USA Today (12.20.06) - Thursday, December 21, 2006
Sharon Jayson


Most Americans have had premarital sex, a new Alan Guttmacher Institute (AGI) report says. Ninety-five percent of Americans polled in 2002 reported they had had premarital sex.

For those who were age 15 between 1954 and 1963, the median age of first premarital sex was 20.4 years. The median age was lower younger for those who were 15 between 1964 and 1973 - 18.6 years. It dipped again to 18 years old for those who turned 15 between 1974 and 1983, and again, to 17.3 years, for those who turned 15 between 1984 and 1993. It then rose to 17.6 years for those who turned 15 between 1994 and 2003.

The data, derived from the 1982, 1988, 1995, and 2002 National Survey of Family Growth, surveyed about 40,000 respondents ages 15-44. The margin of error is less than 1 percent, said Lawrence Finer, AGI domestic research director and the report's author.

According to 2005 data, the median age at first marriage was just over 25 for women and 27 for men. Among women born in the 1940s, nearly nine in 10 had premarital sex.

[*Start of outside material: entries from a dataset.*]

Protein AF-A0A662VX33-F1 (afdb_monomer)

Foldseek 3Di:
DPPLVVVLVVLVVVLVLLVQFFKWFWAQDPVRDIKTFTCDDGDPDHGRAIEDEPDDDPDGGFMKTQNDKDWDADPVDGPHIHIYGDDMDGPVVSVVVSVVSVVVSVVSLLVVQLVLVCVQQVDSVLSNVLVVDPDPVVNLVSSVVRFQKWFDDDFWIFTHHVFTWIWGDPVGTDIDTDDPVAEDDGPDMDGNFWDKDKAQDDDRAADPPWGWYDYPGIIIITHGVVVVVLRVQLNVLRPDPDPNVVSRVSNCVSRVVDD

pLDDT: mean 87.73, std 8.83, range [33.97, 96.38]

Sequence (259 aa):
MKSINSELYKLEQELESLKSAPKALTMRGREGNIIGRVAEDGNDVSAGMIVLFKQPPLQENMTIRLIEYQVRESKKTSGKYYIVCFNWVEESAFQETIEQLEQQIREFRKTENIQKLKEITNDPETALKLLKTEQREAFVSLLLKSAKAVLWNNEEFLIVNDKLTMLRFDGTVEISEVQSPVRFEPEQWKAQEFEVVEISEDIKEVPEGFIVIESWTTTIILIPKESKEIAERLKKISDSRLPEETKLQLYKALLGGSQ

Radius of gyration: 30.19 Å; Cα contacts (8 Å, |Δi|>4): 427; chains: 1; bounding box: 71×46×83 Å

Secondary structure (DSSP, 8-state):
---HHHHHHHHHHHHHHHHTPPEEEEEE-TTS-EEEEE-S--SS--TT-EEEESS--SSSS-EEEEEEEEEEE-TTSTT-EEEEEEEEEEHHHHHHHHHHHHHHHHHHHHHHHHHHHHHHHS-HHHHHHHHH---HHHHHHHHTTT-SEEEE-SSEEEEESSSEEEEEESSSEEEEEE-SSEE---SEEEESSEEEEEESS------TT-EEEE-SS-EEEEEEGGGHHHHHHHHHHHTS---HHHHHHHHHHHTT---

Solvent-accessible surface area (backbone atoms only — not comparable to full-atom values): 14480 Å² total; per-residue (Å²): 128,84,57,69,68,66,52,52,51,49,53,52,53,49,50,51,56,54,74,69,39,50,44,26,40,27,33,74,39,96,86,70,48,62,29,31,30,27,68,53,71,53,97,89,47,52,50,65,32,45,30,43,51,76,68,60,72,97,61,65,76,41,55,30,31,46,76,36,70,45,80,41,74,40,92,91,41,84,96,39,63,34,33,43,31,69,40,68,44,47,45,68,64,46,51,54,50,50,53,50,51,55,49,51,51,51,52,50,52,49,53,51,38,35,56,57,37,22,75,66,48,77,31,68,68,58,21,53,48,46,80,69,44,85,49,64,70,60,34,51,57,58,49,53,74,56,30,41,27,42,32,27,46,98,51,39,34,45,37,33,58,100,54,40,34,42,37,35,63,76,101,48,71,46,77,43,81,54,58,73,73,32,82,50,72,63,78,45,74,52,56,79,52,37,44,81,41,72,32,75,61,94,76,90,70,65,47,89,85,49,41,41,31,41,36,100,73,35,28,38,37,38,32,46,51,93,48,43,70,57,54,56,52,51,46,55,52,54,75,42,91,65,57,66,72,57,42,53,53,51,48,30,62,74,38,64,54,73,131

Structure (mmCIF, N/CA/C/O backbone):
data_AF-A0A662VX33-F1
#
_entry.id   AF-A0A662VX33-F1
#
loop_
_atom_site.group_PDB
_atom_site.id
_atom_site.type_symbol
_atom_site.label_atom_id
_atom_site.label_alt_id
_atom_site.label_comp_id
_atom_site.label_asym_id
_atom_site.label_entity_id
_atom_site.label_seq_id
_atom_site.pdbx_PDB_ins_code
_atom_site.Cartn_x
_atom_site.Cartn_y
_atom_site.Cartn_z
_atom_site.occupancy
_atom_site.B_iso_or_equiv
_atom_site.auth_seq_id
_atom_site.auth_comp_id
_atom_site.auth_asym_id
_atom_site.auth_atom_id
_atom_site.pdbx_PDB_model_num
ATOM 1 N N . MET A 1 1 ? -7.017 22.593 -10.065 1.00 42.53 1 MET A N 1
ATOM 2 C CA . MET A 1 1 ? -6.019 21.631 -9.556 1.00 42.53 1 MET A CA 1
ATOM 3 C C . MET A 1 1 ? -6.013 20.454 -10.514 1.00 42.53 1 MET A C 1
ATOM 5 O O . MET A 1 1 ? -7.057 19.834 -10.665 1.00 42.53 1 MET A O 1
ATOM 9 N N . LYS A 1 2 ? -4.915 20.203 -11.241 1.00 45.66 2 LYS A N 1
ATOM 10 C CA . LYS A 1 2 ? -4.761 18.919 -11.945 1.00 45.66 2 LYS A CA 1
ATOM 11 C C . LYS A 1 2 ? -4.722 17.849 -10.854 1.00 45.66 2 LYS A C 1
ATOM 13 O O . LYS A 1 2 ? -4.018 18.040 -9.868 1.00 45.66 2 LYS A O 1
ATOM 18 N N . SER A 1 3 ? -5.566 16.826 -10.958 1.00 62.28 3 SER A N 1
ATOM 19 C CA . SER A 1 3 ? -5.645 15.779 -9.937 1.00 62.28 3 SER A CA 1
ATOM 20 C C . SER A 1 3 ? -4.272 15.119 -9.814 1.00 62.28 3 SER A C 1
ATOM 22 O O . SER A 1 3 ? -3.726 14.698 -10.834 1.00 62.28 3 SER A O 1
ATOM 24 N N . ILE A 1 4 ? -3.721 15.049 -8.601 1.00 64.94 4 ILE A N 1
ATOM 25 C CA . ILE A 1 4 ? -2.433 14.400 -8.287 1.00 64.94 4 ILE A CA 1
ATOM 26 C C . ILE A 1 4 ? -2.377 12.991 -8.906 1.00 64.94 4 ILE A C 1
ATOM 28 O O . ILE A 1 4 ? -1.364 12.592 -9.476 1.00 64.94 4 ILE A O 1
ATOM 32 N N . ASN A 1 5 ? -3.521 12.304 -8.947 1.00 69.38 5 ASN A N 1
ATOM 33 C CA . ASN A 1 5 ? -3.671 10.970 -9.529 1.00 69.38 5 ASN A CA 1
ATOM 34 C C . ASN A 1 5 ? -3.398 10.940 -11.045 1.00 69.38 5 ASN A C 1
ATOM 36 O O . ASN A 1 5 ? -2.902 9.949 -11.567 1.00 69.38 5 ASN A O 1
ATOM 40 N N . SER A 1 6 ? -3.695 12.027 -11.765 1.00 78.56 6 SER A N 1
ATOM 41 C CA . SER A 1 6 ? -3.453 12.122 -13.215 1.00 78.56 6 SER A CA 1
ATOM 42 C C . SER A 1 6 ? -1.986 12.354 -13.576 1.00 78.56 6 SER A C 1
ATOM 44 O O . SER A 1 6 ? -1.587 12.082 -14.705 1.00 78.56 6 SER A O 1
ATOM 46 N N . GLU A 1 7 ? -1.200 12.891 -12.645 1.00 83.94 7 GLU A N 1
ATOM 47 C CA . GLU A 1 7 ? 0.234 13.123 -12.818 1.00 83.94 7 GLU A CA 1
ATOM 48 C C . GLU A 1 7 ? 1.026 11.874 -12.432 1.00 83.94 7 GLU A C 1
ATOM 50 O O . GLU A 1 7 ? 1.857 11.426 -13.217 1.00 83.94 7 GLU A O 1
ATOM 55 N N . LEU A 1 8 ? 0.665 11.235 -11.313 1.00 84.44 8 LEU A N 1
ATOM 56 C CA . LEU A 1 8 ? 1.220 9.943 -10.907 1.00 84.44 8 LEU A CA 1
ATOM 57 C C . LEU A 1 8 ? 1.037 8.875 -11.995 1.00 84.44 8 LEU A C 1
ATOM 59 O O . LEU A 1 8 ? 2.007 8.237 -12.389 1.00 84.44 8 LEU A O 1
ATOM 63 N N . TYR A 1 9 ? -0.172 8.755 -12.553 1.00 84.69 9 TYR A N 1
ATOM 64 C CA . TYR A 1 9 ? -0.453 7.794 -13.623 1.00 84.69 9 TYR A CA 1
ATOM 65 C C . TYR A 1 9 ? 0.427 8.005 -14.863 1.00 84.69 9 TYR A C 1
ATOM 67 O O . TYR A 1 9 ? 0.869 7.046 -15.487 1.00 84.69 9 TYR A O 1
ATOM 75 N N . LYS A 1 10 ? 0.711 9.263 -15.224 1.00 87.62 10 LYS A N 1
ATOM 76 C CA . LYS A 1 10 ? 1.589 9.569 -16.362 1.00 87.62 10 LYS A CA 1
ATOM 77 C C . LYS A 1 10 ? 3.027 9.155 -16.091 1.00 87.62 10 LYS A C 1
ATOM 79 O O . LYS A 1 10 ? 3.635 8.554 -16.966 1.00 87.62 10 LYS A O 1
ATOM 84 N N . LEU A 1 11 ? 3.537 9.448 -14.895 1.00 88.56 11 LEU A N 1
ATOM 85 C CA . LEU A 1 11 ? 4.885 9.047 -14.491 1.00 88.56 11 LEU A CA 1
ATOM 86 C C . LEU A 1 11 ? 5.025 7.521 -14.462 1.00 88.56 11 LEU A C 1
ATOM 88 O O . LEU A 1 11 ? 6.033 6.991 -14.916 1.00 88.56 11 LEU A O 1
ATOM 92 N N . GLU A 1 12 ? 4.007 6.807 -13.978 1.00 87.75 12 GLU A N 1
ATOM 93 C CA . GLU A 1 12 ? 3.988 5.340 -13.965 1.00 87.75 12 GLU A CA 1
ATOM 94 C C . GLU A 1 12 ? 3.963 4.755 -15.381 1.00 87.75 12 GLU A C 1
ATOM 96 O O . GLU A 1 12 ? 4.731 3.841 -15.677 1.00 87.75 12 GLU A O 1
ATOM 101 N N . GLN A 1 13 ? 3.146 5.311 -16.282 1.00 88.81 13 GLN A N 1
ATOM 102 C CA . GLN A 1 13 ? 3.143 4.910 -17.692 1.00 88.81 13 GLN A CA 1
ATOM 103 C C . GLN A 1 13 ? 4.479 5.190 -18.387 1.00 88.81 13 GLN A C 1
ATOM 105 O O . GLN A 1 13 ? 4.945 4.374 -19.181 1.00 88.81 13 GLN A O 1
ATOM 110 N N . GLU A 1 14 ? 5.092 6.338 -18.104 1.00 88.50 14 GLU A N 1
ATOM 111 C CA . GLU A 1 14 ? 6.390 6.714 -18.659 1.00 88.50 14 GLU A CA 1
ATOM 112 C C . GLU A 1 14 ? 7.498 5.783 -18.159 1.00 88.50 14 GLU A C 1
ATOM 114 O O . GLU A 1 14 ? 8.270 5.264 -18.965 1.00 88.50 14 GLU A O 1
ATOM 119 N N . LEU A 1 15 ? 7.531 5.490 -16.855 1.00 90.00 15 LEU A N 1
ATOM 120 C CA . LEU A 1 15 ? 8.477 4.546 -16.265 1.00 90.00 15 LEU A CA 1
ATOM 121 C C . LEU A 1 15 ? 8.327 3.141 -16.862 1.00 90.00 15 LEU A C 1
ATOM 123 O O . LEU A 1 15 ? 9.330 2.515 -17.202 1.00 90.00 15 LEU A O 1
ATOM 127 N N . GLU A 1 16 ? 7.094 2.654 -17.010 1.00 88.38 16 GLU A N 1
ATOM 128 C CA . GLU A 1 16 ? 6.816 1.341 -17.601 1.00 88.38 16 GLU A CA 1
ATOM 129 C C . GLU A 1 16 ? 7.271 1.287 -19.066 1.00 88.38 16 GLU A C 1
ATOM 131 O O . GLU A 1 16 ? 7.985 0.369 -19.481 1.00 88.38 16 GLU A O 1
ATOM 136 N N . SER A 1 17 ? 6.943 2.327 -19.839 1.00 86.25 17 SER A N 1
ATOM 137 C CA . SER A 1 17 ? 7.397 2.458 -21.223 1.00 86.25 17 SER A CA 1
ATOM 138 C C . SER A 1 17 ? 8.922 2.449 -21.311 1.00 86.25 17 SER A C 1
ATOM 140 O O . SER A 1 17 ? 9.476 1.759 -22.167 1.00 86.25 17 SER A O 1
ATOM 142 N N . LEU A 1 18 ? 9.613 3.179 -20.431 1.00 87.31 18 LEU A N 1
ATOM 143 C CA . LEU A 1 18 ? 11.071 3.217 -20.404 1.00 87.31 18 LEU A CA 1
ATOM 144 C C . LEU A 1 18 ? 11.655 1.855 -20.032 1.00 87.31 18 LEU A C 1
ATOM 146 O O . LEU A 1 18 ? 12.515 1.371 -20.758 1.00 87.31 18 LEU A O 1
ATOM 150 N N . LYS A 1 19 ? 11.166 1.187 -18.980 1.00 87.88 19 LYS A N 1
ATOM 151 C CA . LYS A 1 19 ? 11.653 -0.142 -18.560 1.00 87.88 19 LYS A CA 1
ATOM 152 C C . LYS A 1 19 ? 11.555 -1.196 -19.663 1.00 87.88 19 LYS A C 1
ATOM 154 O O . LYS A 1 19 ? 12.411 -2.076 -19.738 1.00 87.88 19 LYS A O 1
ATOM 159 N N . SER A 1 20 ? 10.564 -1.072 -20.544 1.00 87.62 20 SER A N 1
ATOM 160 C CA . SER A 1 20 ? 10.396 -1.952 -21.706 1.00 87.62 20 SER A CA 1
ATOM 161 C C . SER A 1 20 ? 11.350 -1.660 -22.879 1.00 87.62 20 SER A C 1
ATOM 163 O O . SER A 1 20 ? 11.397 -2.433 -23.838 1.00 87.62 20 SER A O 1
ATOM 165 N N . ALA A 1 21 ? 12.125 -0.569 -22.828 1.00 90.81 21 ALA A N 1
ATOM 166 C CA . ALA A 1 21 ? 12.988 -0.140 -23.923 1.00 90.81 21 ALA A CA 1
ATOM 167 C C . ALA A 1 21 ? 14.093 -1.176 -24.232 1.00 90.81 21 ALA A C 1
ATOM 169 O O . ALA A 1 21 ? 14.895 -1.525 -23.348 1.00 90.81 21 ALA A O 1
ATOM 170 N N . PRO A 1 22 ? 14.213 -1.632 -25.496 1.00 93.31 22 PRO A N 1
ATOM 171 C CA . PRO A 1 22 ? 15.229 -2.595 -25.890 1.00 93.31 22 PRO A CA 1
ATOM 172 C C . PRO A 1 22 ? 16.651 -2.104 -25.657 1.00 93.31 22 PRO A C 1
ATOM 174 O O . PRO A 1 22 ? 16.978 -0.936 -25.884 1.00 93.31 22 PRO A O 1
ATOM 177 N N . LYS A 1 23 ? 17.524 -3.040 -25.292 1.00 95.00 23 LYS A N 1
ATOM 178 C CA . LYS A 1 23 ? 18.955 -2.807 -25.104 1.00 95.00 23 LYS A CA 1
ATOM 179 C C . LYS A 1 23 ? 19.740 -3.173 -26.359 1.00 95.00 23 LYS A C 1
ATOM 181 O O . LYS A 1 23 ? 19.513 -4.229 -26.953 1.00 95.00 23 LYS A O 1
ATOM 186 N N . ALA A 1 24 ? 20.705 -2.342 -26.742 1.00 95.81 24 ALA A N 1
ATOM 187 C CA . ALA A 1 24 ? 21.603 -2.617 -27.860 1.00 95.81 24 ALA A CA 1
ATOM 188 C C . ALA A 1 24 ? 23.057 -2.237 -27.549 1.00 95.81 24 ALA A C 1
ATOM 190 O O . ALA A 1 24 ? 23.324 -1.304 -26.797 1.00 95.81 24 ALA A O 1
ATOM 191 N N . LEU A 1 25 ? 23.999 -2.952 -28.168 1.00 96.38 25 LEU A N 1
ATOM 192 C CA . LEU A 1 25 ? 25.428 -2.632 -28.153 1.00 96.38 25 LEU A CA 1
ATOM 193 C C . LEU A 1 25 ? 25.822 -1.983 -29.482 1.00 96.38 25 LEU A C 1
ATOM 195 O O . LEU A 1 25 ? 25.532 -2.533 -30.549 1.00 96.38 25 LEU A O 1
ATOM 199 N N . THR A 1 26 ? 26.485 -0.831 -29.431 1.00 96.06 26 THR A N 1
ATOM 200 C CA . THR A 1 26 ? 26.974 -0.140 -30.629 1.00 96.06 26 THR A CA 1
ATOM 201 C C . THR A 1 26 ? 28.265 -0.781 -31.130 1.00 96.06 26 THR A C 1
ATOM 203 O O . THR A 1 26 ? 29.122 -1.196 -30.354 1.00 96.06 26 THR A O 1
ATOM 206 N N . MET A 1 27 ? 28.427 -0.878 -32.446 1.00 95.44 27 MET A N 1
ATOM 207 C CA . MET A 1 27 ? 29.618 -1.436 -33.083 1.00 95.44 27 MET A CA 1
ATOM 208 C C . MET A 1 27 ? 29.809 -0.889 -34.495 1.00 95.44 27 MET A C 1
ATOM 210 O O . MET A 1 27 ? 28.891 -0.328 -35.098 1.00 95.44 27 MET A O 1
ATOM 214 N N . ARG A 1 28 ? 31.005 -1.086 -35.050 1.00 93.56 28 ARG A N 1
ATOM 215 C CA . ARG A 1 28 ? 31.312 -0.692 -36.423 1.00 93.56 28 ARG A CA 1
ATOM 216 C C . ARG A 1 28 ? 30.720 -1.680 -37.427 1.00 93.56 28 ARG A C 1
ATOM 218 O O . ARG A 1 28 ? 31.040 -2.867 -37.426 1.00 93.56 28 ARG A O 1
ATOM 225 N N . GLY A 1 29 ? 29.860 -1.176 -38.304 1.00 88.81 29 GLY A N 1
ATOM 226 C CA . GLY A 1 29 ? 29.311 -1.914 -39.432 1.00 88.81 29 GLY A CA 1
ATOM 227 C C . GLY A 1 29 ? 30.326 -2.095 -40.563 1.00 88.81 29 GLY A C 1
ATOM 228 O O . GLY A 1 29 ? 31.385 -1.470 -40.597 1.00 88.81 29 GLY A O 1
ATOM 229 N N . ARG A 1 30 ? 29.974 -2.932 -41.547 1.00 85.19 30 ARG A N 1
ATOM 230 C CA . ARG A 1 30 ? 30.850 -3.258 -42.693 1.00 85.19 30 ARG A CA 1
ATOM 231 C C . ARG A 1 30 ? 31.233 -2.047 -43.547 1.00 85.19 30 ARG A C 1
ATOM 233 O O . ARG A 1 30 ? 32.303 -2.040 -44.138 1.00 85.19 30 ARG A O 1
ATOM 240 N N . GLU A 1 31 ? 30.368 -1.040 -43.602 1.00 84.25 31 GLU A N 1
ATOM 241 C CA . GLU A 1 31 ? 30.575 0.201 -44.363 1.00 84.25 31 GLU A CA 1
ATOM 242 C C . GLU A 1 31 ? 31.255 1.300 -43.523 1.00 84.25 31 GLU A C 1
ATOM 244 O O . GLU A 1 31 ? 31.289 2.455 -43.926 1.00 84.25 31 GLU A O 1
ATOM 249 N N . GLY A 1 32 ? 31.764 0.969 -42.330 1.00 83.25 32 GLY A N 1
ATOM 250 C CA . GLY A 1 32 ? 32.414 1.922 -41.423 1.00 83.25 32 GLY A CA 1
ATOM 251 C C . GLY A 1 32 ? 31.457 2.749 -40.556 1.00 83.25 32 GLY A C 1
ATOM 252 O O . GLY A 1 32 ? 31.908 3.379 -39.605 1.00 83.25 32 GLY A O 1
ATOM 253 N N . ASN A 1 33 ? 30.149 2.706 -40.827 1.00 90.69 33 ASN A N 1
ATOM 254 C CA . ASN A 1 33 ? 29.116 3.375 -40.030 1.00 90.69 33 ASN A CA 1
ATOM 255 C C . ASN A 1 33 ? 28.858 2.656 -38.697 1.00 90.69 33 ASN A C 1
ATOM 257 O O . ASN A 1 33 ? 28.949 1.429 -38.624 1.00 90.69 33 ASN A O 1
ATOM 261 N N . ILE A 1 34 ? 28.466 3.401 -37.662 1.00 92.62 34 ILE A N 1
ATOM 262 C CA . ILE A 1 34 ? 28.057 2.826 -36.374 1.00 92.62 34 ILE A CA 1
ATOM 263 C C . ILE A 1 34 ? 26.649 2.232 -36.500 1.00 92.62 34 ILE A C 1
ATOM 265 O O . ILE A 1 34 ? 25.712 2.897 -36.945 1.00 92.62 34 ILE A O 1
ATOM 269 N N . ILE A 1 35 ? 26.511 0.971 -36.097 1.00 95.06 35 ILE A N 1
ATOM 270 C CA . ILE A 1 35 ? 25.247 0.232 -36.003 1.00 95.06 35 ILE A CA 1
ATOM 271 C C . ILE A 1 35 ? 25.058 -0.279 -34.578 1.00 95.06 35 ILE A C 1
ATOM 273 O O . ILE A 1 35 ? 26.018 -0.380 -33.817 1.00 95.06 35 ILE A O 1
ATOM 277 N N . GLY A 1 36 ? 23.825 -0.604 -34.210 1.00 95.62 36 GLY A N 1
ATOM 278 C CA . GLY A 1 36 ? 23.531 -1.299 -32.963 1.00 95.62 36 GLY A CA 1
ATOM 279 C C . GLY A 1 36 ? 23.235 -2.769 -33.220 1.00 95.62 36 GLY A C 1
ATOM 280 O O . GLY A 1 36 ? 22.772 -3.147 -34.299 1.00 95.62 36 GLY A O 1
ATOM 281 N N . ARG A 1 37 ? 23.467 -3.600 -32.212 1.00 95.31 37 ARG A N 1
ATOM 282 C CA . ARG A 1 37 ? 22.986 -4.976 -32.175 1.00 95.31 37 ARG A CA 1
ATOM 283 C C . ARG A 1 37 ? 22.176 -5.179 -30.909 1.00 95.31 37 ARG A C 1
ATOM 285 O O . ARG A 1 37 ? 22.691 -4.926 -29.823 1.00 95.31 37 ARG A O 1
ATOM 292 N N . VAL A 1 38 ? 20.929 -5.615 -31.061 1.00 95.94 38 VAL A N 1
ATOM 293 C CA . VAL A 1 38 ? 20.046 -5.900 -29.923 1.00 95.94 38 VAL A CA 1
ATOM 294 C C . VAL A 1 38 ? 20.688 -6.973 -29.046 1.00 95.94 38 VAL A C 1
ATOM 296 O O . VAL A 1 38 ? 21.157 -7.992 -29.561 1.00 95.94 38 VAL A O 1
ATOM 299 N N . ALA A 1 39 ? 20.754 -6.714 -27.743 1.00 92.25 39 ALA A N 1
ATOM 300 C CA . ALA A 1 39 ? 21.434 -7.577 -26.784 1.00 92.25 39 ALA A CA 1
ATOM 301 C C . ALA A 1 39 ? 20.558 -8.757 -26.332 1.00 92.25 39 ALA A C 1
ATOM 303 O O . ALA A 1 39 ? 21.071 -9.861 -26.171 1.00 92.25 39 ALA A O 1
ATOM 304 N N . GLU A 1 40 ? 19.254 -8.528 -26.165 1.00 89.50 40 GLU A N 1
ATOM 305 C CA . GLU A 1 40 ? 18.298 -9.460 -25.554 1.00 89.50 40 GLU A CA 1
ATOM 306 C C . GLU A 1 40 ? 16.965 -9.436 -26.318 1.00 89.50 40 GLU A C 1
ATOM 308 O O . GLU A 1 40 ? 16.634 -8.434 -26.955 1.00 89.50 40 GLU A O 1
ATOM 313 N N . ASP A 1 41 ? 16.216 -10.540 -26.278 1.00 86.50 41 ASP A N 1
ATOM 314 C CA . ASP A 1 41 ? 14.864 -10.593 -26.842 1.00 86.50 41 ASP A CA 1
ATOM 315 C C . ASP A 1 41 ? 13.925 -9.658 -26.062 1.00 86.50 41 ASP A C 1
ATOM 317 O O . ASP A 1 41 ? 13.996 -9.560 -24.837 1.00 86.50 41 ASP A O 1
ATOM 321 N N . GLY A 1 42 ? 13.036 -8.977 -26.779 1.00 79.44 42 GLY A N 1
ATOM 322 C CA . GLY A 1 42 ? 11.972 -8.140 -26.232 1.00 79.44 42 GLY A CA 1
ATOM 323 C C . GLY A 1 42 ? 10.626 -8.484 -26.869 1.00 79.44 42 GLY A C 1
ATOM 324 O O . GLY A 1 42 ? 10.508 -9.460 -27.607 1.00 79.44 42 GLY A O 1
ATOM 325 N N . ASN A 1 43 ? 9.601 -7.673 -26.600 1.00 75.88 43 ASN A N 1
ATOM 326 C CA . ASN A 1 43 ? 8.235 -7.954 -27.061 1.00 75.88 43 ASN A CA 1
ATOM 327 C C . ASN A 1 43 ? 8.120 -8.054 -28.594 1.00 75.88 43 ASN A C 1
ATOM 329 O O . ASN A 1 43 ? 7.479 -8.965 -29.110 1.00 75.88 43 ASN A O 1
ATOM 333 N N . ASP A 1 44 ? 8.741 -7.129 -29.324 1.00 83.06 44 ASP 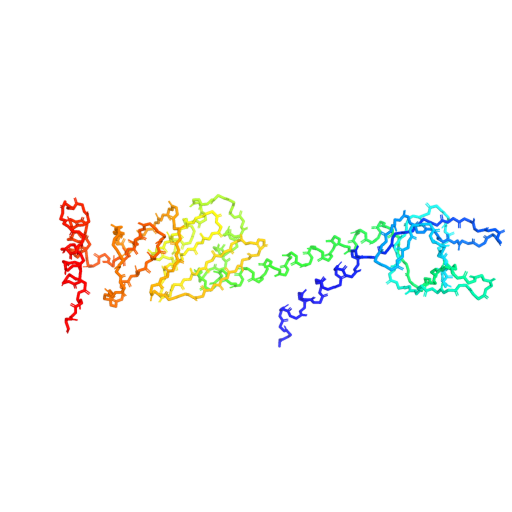A N 1
ATOM 334 C CA . ASP A 1 44 ? 8.684 -7.007 -30.787 1.00 83.06 44 ASP A CA 1
ATOM 335 C C . ASP A 1 44 ? 10.075 -7.008 -31.450 1.00 83.06 44 ASP A C 1
ATOM 337 O O . ASP A 1 44 ? 10.202 -6.862 -32.669 1.00 83.06 44 ASP A O 1
ATOM 341 N N . VAL A 1 45 ? 11.128 -7.211 -30.656 1.00 89.06 45 VAL A N 1
ATOM 342 C CA . VAL A 1 45 ? 12.528 -7.222 -31.093 1.00 89.06 45 VAL A CA 1
ATOM 343 C C . VAL A 1 45 ? 13.200 -8.525 -30.683 1.00 89.06 45 VAL A C 1
ATOM 345 O O . VAL A 1 45 ? 12.942 -9.052 -29.607 1.00 89.06 45 VAL A O 1
ATOM 348 N N . SER A 1 46 ? 14.097 -9.039 -31.521 1.00 90.25 46 SER A N 1
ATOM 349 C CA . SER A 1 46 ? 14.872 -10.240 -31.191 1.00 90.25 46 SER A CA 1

This fall, a Department of Health and Human Services official overseeing abstinence funds said they could indeed be used not just for pre-teens and teens, but for adults up to age 29. Wade Horn, assistant secretary for children and families at HHS, said the revision ensures states know abstinence programs can also target 19- to 29-year-olds.

"Is it really feasible to make it normative to have everyone wait until they're married to have sex?" asked Finer.

The full report, "Trends in Premarital Sex in the United States, 1954-2003," was published in Public Health Reports (2007;122(1):73-78).